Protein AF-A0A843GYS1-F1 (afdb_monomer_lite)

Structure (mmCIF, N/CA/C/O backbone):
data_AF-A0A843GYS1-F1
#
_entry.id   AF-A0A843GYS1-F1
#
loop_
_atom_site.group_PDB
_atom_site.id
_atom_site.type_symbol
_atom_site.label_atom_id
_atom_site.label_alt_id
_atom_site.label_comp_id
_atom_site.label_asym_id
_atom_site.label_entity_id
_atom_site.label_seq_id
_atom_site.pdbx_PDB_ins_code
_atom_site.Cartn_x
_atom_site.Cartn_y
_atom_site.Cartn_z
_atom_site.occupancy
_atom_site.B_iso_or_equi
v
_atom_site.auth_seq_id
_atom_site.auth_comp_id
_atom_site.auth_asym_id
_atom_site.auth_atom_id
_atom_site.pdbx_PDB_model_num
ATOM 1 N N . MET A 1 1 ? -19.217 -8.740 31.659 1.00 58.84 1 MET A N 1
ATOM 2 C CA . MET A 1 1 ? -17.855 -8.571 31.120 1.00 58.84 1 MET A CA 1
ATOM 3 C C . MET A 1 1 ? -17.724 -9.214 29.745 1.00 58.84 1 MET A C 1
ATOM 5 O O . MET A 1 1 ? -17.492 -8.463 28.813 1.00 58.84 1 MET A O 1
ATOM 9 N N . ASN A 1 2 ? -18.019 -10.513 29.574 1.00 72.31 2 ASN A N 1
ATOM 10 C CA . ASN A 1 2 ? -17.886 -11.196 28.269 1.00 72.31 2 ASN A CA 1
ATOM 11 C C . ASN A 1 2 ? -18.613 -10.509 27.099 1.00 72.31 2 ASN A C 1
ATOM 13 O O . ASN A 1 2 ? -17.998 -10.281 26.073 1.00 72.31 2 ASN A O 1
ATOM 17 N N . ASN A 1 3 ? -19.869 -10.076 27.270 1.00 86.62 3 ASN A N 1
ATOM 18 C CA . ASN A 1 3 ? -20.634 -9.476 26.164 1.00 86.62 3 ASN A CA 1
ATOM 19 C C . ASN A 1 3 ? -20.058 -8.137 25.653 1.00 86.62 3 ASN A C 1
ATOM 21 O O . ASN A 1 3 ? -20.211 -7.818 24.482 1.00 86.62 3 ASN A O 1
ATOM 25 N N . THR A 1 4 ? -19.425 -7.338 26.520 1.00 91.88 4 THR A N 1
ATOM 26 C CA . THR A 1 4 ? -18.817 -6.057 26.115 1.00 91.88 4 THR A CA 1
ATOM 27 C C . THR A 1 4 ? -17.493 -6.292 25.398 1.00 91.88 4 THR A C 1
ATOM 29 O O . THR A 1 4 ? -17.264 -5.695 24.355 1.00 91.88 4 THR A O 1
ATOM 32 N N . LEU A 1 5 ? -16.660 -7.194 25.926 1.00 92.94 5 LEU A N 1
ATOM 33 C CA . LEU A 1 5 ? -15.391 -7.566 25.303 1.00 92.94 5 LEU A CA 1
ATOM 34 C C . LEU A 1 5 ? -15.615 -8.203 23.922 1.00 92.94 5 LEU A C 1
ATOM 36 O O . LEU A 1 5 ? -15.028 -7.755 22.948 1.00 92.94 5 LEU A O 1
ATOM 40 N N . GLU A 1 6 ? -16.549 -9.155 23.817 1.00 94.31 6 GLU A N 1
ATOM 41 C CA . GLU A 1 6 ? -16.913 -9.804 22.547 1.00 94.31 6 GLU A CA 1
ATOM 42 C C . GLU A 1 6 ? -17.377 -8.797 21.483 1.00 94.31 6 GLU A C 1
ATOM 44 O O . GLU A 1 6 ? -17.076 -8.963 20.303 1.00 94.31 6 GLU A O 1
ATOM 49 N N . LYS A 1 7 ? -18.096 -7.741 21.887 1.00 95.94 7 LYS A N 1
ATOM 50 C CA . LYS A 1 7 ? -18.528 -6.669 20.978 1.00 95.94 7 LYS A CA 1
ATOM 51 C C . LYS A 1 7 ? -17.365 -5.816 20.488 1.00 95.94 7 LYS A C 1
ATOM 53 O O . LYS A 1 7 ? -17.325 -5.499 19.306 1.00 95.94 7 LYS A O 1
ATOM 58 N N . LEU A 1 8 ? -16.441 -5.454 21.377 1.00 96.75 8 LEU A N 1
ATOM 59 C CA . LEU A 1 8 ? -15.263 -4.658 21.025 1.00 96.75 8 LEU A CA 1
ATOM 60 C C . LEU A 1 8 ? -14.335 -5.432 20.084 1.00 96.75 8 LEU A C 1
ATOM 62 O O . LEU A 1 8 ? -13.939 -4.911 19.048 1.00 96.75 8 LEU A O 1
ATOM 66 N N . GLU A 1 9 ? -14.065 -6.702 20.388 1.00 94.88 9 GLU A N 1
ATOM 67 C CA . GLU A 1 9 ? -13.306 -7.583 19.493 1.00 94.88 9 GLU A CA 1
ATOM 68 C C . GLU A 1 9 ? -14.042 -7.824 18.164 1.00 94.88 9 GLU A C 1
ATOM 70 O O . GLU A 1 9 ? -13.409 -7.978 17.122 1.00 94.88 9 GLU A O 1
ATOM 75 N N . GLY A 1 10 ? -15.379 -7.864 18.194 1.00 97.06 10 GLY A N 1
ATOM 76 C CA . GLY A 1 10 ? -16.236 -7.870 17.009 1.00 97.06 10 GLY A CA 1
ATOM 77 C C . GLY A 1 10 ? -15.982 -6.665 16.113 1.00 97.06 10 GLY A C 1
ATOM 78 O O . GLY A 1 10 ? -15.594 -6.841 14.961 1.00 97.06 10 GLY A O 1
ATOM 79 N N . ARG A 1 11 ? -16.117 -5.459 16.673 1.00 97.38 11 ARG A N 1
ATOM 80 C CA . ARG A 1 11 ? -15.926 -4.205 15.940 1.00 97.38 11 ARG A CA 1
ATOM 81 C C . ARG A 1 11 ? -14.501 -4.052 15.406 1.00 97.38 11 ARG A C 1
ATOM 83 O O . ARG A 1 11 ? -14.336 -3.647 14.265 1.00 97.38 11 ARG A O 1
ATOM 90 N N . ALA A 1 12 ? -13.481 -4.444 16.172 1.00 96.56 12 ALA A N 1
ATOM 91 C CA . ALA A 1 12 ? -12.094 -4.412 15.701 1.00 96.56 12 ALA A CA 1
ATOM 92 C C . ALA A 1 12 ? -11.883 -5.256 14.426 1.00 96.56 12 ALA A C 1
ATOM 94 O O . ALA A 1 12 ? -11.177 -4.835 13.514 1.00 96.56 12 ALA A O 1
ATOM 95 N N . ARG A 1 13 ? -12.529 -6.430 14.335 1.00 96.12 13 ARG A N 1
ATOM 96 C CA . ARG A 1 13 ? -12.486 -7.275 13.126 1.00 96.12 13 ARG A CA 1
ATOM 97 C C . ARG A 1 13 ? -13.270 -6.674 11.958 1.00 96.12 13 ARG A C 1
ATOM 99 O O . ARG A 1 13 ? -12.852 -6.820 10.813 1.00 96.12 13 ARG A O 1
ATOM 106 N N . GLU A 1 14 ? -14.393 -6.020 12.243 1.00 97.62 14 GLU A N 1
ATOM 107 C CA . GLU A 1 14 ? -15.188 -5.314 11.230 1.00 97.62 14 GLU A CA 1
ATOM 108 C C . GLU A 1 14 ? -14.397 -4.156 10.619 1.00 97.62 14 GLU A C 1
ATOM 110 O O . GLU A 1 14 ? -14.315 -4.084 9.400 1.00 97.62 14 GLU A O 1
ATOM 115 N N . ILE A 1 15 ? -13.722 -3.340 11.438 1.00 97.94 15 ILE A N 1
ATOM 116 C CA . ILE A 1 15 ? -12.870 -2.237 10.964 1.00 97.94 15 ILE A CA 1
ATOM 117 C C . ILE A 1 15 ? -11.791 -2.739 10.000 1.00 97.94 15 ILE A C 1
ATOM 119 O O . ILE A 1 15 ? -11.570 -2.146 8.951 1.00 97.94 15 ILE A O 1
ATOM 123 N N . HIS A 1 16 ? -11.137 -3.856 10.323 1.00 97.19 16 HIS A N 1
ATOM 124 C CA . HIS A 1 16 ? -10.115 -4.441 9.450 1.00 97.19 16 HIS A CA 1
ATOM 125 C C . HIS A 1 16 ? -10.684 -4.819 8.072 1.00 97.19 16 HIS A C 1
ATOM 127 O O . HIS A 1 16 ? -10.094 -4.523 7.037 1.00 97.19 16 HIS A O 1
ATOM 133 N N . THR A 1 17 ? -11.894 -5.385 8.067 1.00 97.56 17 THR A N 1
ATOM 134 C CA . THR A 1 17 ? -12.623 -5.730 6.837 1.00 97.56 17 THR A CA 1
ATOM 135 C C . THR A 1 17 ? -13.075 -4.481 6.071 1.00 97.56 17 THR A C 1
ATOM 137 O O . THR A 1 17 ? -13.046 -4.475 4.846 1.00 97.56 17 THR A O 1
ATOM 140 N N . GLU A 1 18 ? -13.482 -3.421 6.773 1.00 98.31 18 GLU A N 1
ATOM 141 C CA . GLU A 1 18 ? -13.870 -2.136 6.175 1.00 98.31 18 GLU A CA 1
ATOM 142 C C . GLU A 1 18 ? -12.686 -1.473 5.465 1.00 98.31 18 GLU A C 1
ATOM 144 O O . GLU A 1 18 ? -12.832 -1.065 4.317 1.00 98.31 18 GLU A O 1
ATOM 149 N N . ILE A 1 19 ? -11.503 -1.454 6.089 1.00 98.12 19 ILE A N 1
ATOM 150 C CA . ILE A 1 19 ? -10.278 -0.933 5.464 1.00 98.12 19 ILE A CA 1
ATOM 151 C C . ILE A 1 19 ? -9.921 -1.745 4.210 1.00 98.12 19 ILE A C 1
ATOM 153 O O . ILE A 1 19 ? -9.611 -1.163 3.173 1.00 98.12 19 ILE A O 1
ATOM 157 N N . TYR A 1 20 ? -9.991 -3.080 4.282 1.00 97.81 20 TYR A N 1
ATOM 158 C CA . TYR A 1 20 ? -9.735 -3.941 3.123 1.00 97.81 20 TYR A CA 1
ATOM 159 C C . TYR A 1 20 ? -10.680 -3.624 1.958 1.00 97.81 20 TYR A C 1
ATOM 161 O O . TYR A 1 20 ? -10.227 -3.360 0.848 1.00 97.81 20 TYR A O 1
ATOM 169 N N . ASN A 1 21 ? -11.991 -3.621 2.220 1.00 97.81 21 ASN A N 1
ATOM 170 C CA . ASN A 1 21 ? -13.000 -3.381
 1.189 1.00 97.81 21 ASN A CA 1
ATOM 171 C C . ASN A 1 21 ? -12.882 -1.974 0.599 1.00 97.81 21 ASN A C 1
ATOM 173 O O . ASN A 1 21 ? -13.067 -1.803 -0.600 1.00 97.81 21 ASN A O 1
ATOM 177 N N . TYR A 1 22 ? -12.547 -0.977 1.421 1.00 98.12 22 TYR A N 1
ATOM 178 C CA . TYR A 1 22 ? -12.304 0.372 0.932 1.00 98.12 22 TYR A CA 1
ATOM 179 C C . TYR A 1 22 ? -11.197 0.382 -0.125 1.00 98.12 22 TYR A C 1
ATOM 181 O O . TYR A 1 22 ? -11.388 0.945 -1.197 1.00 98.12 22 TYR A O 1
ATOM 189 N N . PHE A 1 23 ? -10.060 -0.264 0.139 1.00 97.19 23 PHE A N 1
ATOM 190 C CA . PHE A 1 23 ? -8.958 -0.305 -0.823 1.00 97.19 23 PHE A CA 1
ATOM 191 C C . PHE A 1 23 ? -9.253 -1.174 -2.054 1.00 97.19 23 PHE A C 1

====

§ Your objective
Please, from the entries above, set down exactly the lines from the one containing "ATOM 9 N N ." through the one containing "ATOM 75 N N", and only those.

§ Task answer
ATOM 9 N N . ASN A 1 2 ? -18.019 -10.513 29.574 1.00 72.31 2 ASN A N 1
ATOM 10 C CA . ASN A 1 2 ? -17.886 -11.196 28.269 1.00 72.31 2 ASN A CA 1
ATOM 11 C C . ASN A 1 2 ? -18.613 -10.509 27.099 1.00 72.31 2 ASN A C 1
ATOM 13 O O . ASN A 1 2 ? -17.998 -10.281 26.073 1.00 72.31 2 ASN A O 1
ATOM 17 N N . ASN A 1 3 ? -19.869 -10.076 27.270 1.00 86.62 3 ASN A N 1
ATOM 18 C CA . ASN A 1 3 ? -20.634 -9.476 26.164 1.00 86.62 3 ASN A CA 1
ATOM 19 C C . ASN A 1 3 ? -20.058 -8.137 25.653 1.00 86.62 3 ASN A C 1
ATOM 21 O O . ASN A 1 3 ? -20.211 -7.818 24.482 1.00 86.62 3 ASN A O 1
ATOM 25 N N . THR A 1 4 ? -19.425 -7.338 26.520 1.00 91.88 4 THR A N 1
ATOM 26 C CA . THR A 1 4 ? -18.817 -6.057 26.115 1.00 91.88 4 THR A CA 1
ATOM 27 C C . THR A 1 4 ? -17.493 -6.292 25.398 1.00 91.88 4 THR A C 1
ATOM 29 O O . THR A 1 4 ? -17.264 -5.695 24.355 1.00 91.88 4 THR A O 1
ATOM 32 N N . LEU A 1 5 ? -16.660 -7.194 25.926 1.00 92.94 5 LEU A N 1
ATOM 33 C CA . LEU A 1 5 ? -15.391 -7.566 25.303 1.00 92.94 5 LEU A CA 1
ATOM 34 C C . LEU A 1 5 ? -15.615 -8.203 23.922 1.00 92.94 5 LEU A C 1
ATOM 36 O O . LEU A 1 5 ? -15.028 -7.755 22.948 1.00 92.94 5 LEU A O 1
ATOM 40 N N . GLU A 1 6 ? -16.549 -9.155 23.817 1.00 94.31 6 GLU A N 1
ATOM 41 C CA . GLU A 1 6 ? -16.913 -9.804 22.547 1.00 94.31 6 GLU A CA 1
ATOM 42 C C . GLU A 1 6 ? -17.377 -8.797 21.483 1.00 94.31 6 GLU A C 1
ATOM 44 O O . GLU A 1 6 ? -17.076 -8.963 20.303 1.00 94.31 6 GLU A O 1
ATOM 49 N N . LYS A 1 7 ? -18.096 -7.741 21.887 1.00 95.94 7 LYS A N 1
ATOM 50 C CA . LYS A 1 7 ? -18.528 -6.669 20.978 1.00 95.94 7 LYS A CA 1
ATOM 51 C C . LYS A 1 7 ? -17.365 -5.816 20.488 1.00 95.94 7 LYS A C 1
ATOM 53 O O . LYS A 1 7 ? -17.325 -5.499 19.306 1.00 95.94 7 LYS A O 1
ATOM 58 N N . LEU A 1 8 ? -16.441 -5.454 21.377 1.00 96.75 8 LEU A N 1
ATOM 59 C CA . LEU A 1 8 ? -15.263 -4.658 21.025 1.00 96.75 8 LEU A CA 1
ATOM 60 C C . LEU A 1 8 ? -14.335 -5.432 20.084 1.00 96.75 8 LEU A C 1
ATOM 62 O O . LEU A 1 8 ? -13.939 -4.911 19.048 1.00 96.75 8 LEU A O 1
ATOM 66 N N . GLU A 1 9 ? -14.065 -6.702 20.388 1.00 94.88 9 GLU A N 1
ATOM 67 C CA . GLU A 1 9 ? -13.306 -7.583 19.493 1.00 94.88 9 GLU A CA 1
ATOM 68 C C . GLU A 1 9 ? -14.042 -7.824 18.164 1.00 94.88 9 GLU A C 1
ATOM 70 O O . GLU A 1 9 ? -13.409 -7.978 17.122 1.00 94.88 9 GLU A O 1
ATOM 75 N N . GLY A 1 10 ? -15.379 -7.864 18.194 1.00 97.06 10 GLY A N 1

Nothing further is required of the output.